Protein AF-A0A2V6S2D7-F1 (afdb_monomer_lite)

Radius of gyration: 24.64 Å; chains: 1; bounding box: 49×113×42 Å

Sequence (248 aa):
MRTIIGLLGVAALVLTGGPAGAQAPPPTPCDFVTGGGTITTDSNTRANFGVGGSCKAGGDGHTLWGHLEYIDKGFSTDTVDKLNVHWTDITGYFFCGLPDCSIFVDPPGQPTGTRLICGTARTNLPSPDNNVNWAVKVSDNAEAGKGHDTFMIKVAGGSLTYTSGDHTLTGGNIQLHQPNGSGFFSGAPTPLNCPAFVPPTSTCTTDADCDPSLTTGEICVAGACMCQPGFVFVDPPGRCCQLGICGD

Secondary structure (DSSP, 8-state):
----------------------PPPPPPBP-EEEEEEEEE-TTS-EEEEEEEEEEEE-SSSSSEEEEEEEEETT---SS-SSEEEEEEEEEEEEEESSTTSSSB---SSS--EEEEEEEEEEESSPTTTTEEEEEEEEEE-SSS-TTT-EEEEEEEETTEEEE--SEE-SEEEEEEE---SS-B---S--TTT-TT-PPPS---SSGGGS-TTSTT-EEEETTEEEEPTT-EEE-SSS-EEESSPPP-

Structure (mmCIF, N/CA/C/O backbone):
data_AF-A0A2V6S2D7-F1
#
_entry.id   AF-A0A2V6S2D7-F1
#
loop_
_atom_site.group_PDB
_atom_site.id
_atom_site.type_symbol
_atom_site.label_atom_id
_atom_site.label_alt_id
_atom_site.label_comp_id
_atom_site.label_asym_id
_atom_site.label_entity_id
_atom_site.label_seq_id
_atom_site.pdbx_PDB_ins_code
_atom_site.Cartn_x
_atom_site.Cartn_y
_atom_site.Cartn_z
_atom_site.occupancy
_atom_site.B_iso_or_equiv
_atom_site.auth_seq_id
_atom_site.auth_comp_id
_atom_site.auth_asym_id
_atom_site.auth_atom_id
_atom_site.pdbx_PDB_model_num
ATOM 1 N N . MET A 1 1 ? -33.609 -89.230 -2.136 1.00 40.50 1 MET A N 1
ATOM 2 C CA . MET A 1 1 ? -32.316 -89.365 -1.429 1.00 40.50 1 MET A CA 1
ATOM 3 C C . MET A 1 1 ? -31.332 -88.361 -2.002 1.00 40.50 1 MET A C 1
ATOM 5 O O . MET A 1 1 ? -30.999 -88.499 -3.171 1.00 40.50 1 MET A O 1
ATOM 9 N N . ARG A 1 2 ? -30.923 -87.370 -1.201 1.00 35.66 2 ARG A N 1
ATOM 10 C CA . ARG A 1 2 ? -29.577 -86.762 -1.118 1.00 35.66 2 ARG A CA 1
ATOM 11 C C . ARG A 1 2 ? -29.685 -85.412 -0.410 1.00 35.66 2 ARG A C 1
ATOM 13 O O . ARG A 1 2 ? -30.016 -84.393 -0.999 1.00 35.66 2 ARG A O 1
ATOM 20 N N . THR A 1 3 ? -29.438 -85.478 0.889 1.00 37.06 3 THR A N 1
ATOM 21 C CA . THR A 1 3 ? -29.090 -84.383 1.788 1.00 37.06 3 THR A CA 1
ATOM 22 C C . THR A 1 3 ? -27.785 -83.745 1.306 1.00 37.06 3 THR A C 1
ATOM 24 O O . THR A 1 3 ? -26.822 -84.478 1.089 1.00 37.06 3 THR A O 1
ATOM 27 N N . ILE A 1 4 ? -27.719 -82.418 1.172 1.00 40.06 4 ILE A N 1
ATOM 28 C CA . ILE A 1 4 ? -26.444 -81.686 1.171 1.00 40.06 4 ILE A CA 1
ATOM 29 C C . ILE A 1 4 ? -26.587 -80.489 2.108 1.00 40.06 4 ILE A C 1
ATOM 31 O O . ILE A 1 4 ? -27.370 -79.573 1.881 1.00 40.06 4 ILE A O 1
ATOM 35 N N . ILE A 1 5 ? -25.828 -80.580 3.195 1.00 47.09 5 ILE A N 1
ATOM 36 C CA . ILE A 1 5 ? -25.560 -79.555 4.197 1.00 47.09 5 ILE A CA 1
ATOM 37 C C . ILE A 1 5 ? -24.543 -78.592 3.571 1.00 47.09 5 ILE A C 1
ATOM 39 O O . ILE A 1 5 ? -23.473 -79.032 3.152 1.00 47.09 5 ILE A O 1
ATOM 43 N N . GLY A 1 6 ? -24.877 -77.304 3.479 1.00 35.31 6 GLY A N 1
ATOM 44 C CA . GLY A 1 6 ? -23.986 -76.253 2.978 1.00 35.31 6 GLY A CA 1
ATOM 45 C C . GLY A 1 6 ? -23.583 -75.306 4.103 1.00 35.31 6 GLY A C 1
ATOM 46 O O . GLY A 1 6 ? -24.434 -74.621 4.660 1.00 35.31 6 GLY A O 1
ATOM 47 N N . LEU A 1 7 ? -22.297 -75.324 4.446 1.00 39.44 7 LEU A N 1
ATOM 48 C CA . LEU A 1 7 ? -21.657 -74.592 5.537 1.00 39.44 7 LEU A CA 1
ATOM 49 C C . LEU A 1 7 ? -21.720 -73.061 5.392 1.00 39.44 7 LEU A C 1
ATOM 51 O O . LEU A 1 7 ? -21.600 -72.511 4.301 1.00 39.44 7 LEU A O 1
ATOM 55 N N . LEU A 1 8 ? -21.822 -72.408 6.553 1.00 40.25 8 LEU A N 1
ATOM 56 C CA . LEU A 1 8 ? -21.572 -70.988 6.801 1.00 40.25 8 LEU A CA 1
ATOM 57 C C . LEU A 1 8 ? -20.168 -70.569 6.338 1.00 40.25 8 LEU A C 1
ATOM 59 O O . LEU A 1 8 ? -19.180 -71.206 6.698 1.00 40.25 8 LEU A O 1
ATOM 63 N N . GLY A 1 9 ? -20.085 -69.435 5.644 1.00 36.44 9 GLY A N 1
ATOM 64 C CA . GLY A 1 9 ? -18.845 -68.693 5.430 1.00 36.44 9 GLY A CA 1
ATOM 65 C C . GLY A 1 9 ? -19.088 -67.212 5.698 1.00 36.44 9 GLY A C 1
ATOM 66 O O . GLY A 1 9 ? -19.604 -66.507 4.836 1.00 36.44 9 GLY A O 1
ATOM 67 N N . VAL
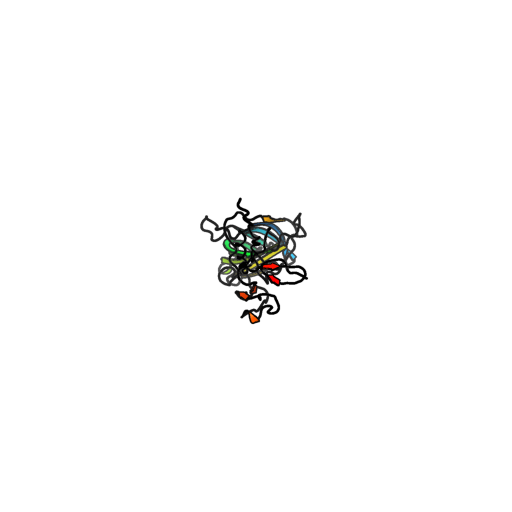 A 1 10 ? -18.752 -66.741 6.901 1.00 43.41 10 VAL A N 1
ATOM 68 C CA . VAL A 1 10 ? -18.709 -65.306 7.216 1.00 43.41 10 VAL A CA 1
ATOM 69 C C . VAL A 1 10 ? -17.350 -64.793 6.754 1.00 43.41 10 VAL A C 1
ATOM 71 O O . VAL A 1 10 ? -16.327 -65.106 7.358 1.00 43.41 10 VAL A O 1
ATOM 74 N N . ALA A 1 11 ? -17.328 -64.036 5.659 1.00 36.28 11 ALA A N 1
ATOM 75 C CA . ALA A 1 11 ? -16.137 -63.320 5.229 1.00 36.28 11 ALA A CA 1
ATOM 76 C C . ALA A 1 11 ? -15.983 -62.061 6.095 1.00 36.28 11 ALA A C 1
ATOM 78 O O . ALA A 1 11 ? -16.769 -61.121 5.983 1.00 36.28 11 ALA A O 1
ATOM 79 N N . ALA A 1 12 ? -14.985 -62.049 6.979 1.00 42.38 12 ALA A N 1
ATOM 80 C CA . ALA A 1 12 ? -14.572 -60.840 7.678 1.00 42.38 12 ALA A CA 1
ATOM 81 C C . ALA A 1 12 ? -13.870 -59.912 6.674 1.00 42.38 12 ALA A C 1
ATOM 83 O O . ALA A 1 12 ? -12.748 -60.179 6.245 1.00 42.38 12 ALA A O 1
ATOM 84 N N . LEU A 1 13 ? -14.553 -58.840 6.269 1.00 35.12 13 LEU A N 1
ATOM 85 C CA . LEU A 1 13 ? -13.983 -57.793 5.428 1.00 35.12 13 LEU A CA 1
ATOM 86 C C . LEU A 1 13 ? -13.056 -56.929 6.294 1.00 35.12 13 LEU A C 1
ATOM 88 O O . LEU A 1 13 ? -13.504 -56.037 7.012 1.00 35.12 13 LEU A O 1
ATOM 92 N N . VAL A 1 14 ? -11.759 -57.225 6.259 1.00 42.66 14 VAL A N 1
ATOM 93 C CA . VAL A 1 14 ? -10.733 -56.378 6.875 1.00 42.66 14 VAL A CA 1
ATOM 94 C C . VAL A 1 14 ? -10.553 -55.154 5.979 1.00 42.66 14 VAL A C 1
ATOM 96 O O . VAL A 1 14 ? -9.884 -55.214 4.950 1.00 42.66 14 VAL A O 1
ATOM 99 N N . LEU A 1 15 ? -11.185 -54.041 6.355 1.00 39.78 15 LEU A N 1
ATOM 100 C CA . LEU A 1 15 ? -10.895 -52.724 5.794 1.00 39.78 15 LEU A CA 1
ATOM 101 C C . LEU A 1 15 ? -9.494 -52.319 6.256 1.00 39.78 15 LEU A C 1
ATOM 103 O O . LEU A 1 15 ? -9.309 -51.809 7.359 1.00 39.78 15 LEU A O 1
ATOM 107 N N . THR A 1 16 ? -8.489 -52.565 5.420 1.00 38.56 16 THR A N 1
ATOM 108 C CA . THR A 1 16 ? -7.169 -51.953 5.577 1.00 38.56 16 THR A CA 1
ATOM 109 C C . THR A 1 16 ? -7.312 -50.463 5.273 1.00 38.56 16 THR A C 1
ATOM 111 O O . THR A 1 16 ? -7.170 -50.035 4.128 1.00 38.56 16 THR A O 1
ATOM 114 N N . GLY A 1 17 ? -7.664 -49.676 6.289 1.00 39.31 17 GLY A N 1
ATOM 115 C CA . GLY A 1 17 ? -7.599 -48.221 6.234 1.00 39.31 17 GLY A CA 1
ATOM 116 C C . GLY A 1 17 ? -6.140 -47.799 6.118 1.00 39.31 17 GLY A C 1
ATOM 117 O O . GLY A 1 17 ? -5.445 -47.681 7.122 1.00 39.31 17 GLY A O 1
ATOM 118 N N . GLY A 1 18 ? -5.656 -47.632 4.888 1.00 40.50 18 GLY A N 1
ATOM 119 C CA . GLY A 1 18 ? -4.422 -46.897 4.650 1.00 40.50 18 GLY A CA 1
ATOM 120 C C . GLY A 1 18 ? -4.624 -45.437 5.067 1.00 40.50 18 GLY A C 1
ATOM 121 O O . GLY A 1 18 ? -5.747 -44.935 4.954 1.00 40.50 18 GLY A O 1
ATOM 122 N N . PRO A 1 19 ? -3.584 -44.744 5.557 1.00 44.56 19 PRO A N 1
ATOM 123 C CA . PRO A 1 19 ? -3.682 -43.317 5.812 1.00 44.56 19 PRO A CA 1
ATOM 124 C C . PRO A 1 19 ? -4.076 -42.633 4.501 1.00 44.56 19 PRO A C 1
ATOM 126 O O . PRO A 1 19 ? -3.349 -42.701 3.509 1.00 44.56 19 PRO A O 1
ATOM 129 N N . ALA A 1 20 ? -5.259 -42.020 4.478 1.00 46.84 20 ALA A N 1
ATOM 130 C CA . ALA A 1 20 ? -5.623 -41.109 3.411 1.00 46.84 20 ALA A CA 1
ATOM 131 C C . ALA A 1 20 ? -4.635 -39.944 3.501 1.00 46.84 20 ALA A C 1
ATOM 133 O O . ALA A 1 20 ? -4.684 -39.161 4.448 1.00 46.84 20 ALA A O 1
ATOM 134 N N . GLY A 1 21 ? -3.686 -39.877 2.566 1.00 40.09 21 GLY A N 1
ATOM 135 C CA . GLY A 1 21 ? -2.854 -38.694 2.413 1.00 40.09 21 GLY A CA 1
ATOM 136 C C . GLY A 1 21 ? -3.787 -37.515 2.178 1.00 40.09 21 GLY A C 1
ATOM 137 O O . GLY A 1 21 ? -4.486 -37.482 1.166 1.00 40.09 21 GLY A O 1
ATOM 138 N N . ALA A 1 22 ? -3.862 -36.602 3.143 1.00 42.22 22 ALA A N 1
ATOM 139 C CA . ALA A 1 22 ? -4.624 -35.378 2.995 1.00 42.22 22 ALA A CA 1
ATOM 140 C C . ALA A 1 22 ? -4.014 -34.598 1.826 1.00 42.22 22 ALA A C 1
ATOM 142 O O . ALA A 1 22 ? -2.865 -34.162 1.876 1.00 42.22 22 ALA A O 1
ATOM 143 N N . GLN A 1 23 ? -4.763 -34.508 0.730 1.00 37.53 23 GLN A N 1
ATOM 144 C CA . GLN A 1 23 ? -4.390 -33.694 -0.413 1.00 37.53 23 GLN A CA 1
ATOM 145 C C . GLN A 1 23 ? -4.363 -32.241 0.072 1.00 37.53 23 GLN A C 1
ATOM 147 O O . GLN A 1 23 ? -5.338 -31.796 0.680 1.00 37.53 23 GLN A O 1
ATOM 152 N N . ALA A 1 24 ? -3.242 -31.539 -0.132 1.00 46.41 24 ALA A N 1
ATOM 153 C CA . ALA A 1 24 ? -3.129 -30.133 0.251 1.00 46.41 24 ALA A CA 1
ATOM 154 C C . ALA A 1 24 ? -4.337 -29.354 -0.308 1.00 46.41 24 ALA A C 1
ATOM 156 O O . ALA A 1 24 ? -4.731 -29.624 -1.454 1.00 46.41 24 ALA A O 1
ATOM 157 N N . PRO A 1 25 ? -4.944 -28.433 0.468 1.00 50.50 25 PRO A N 1
ATOM 158 C CA . PRO A 1 25 ? -6.044 -27.618 -0.018 1.00 50.50 25 PRO A CA 1
ATOM 159 C C . PRO A 1 25 ? -5.639 -26.957 -1.340 1.00 50.50 25 PRO A C 1
ATOM 161 O O . PRO A 1 25 ? -4.493 -26.512 -1.467 1.00 50.50 25 PRO A O 1
ATOM 164 N N . PRO A 1 26 ? -6.526 -26.921 -2.349 1.00 55.00 26 PRO A N 1
ATOM 165 C CA . PRO A 1 26 ? -6.235 -26.176 -3.564 1.00 55.00 26 PRO A CA 1
ATOM 166 C C . PRO A 1 26 ? -5.945 -24.711 -3.188 1.00 55.00 26 PRO A C 1
ATOM 168 O O . PRO A 1 26 ? -6.624 -24.192 -2.300 1.00 55.00 26 PRO A O 1
ATOM 171 N N . PRO A 1 27 ? -4.959 -24.056 -3.831 1.00 58.69 27 PRO A N 1
ATOM 172 C CA . PRO A 1 27 ? -4.622 -22.665 -3.535 1.00 58.69 27 PRO A CA 1
ATOM 173 C C . PRO A 1 27 ? -5.870 -21.791 -3.658 1.00 58.69 27 PRO A C 1
ATOM 175 O O . PRO A 1 27 ? -6.650 -21.968 -4.606 1.00 58.69 27 PRO A O 1
ATOM 178 N N . THR A 1 28 ? -6.075 -20.876 -2.708 1.00 65.69 28 THR A N 1
ATOM 179 C CA . THR A 1 28 ? -7.294 -20.068 -2.688 1.00 65.69 28 THR A CA 1
ATOM 180 C C . THR A 1 28 ? -7.352 -19.234 -3.964 1.00 65.69 28 THR A C 1
ATOM 182 O O . THR A 1 28 ? -6.360 -18.597 -4.348 1.00 65.69 28 THR A O 1
ATOM 185 N N . PRO A 1 29 ? -8.495 -19.240 -4.672 1.00 73.06 29 PRO A N 1
ATOM 186 C CA . PRO A 1 29 ? -8.675 -18.361 -5.809 1.00 73.06 29 PRO A CA 1
ATOM 187 C C . PRO A 1 29 ? -8.458 -16.905 -5.382 1.00 73.06 29 PRO A C 1
ATOM 189 O O . PRO A 1 29 ? -8.868 -16.498 -4.299 1.00 73.06 29 PRO A O 1
ATOM 192 N N . CYS A 1 30 ? -7.820 -16.121 -6.243 1.00 80.06 30 CYS A N 1
ATOM 193 C CA . CYS A 1 30 ? -7.462 -14.743 -5.940 1.00 80.06 30 CYS A CA 1
ATOM 194 C C . CYS A 1 30 ? -8.680 -13.837 -5.692 1.00 80.06 30 CYS A C 1
ATOM 196 O O . CYS A 1 30 ? -9.549 -13.727 -6.566 1.00 80.06 30 CYS A O 1
ATOM 198 N N . ASP A 1 31 ? -8.717 -13.165 -4.540 1.00 88.00 31 ASP A N 1
ATOM 199 C CA . ASP A 1 31 ? -9.669 -12.102 -4.231 1.00 88.00 31 ASP A CA 1
ATOM 200 C C . ASP A 1 31 ? -9.207 -10.743 -4.776 1.00 88.00 31 ASP A C 1
ATOM 202 O O . ASP A 1 31 ? -8.156 -10.606 -5.412 1.00 88.00 31 ASP A O 1
ATOM 206 N N . PHE A 1 32 ? -10.041 -9.723 -4.590 1.00 91.25 32 PHE A N 1
ATOM 207 C CA . PHE A 1 32 ? -9.653 -8.359 -4.911 1.00 91.25 32 PHE A CA 1
ATOM 208 C C . PHE A 1 32 ? -10.234 -7.375 -3.909 1.00 91.25 32 PHE A C 1
ATOM 210 O O . PHE A 1 32 ? -11.319 -7.570 -3.363 1.00 91.25 32 PHE A O 1
ATOM 217 N N . VAL A 1 33 ? -9.502 -6.289 -3.691 1.00 94.19 33 VAL A N 1
ATOM 218 C CA . VAL A 1 33 ? -9.938 -5.184 -2.840 1.00 94.19 33 VAL A CA 1
ATOM 219 C C . VAL A 1 33 ? -10.218 -3.961 -3.692 1.00 94.19 33 VAL A C 1
ATOM 221 O O . VAL A 1 33 ? -9.510 -3.685 -4.664 1.00 94.19 33 VAL A O 1
ATOM 224 N N . THR A 1 34 ? -11.241 -3.212 -3.308 1.00 96.56 34 THR A N 1
ATOM 225 C CA . THR A 1 34 ? -11.501 -1.864 -3.815 1.00 96.56 34 THR A CA 1
ATOM 226 C C . THR A 1 34 ? -11.785 -0.954 -2.644 1.00 96.56 34 THR A C 1
ATOM 228 O O . THR A 1 34 ? -12.481 -1.355 -1.718 1.00 96.56 34 THR A O 1
ATOM 231 N N . GLY A 1 35 ? -11.346 0.288 -2.699 1.00 96.75 35 GLY A N 1
ATOM 232 C CA . GLY A 1 35 ? -11.704 1.242 -1.674 1.00 96.75 35 GLY A CA 1
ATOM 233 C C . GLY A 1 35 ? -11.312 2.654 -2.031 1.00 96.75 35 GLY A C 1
* * * * * * * * *
Your assignment:
Of the lines above, copy only those from the one holding "ATOM 51 O O" to the one holding "ATOM 84 N N", both included, and exclude every image.

Answer section:
ATOM 51 O O . LEU A 1 7 ? -21.600 -72.511 4.301 1.00 39.44 7 LEU A O 1
ATOM 55 N N . LEU A 1 8 ? -21.822 -72.408 6.553 1.00 40.25 8 LEU A N 1
ATOM 56 C CA . LEU A 1 8 ? -21.572 -70.988 6.801 1.00 40.25 8 LEU A CA 1
ATOM 57 C C . LEU A 1 8 ? -20.168 -70.569 6.338 1.00 40.25 8 LEU A C 1
ATOM 59 O O . LEU A 1 8 ? -19.180 -71.206 6.698 1.00 40.25 8 LEU A O 1
ATOM 63 N N . GLY A 1 9 ? -20.085 -69.435 5.644 1.00 36.44 9 GLY A N 1
ATOM 64 C CA . GLY A 1 9 ? -18.845 -68.693 5.430 1.00 36.44 9 GLY A CA 1
ATOM 65 C C . GLY A 1 9 ? -19.088 -67.212 5.698 1.00 36.44 9 GLY A C 1
ATOM 66 O O . GLY A 1 9 ? -19.604 -66.507 4.836 1.00 36.44 9 GLY A O 1
ATOM 67 N N . VAL
 A 1 10 ? -18.752 -66.741 6.901 1.00 43.41 10 VAL A N 1
ATOM 68 C CA . VAL A 1 10 ? -18.709 -65.306 7.216 1.00 43.41 10 VAL A CA 1
ATOM 69 C C . VAL A 1 10 ? -17.350 -64.793 6.754 1.00 43.41 10 VAL A C 1
ATOM 71 O O . VAL A 1 10 ? -16.327 -65.106 7.358 1.00 43.41 10 VAL A O 1
ATOM 74 N N . ALA A 1 11 ? -17.328 -64.036 5.659 1.00 36.28 11 ALA A N 1
ATOM 75 C CA . ALA A 1 11 ? -16.137 -63.320 5.229 1.00 36.28 11 ALA A CA 1
ATOM 76 C C . ALA A 1 11 ? -15.983 -62.061 6.095 1.00 36.28 11 ALA A C 1
ATOM 78 O O . ALA A 1 11 ? -16.769 -61.121 5.983 1.00 36.28 11 ALA A O 1
ATOM 79 N N . ALA A 1 12 ? -14.985 -62.049 6.979 1.00 42.38 12 ALA A N 1
ATOM 80 C CA . ALA A 1 12 ? -14.572 -60.840 7.678 1.00 42.38 12 ALA A CA 1
ATOM 81 C C . ALA A 1 12 ? -13.870 -59.912 6.674 1.00 42.38 12 ALA A C 1
ATOM 83 O O . ALA A 1 12 ? -12.748 -60.179 6.245 1.00 42.38 12 ALA A O 1
ATOM 84 N N . LEU A 1 13 ? -14.553 -58.840 6.269 1.00 35.12 13 LEU A N 1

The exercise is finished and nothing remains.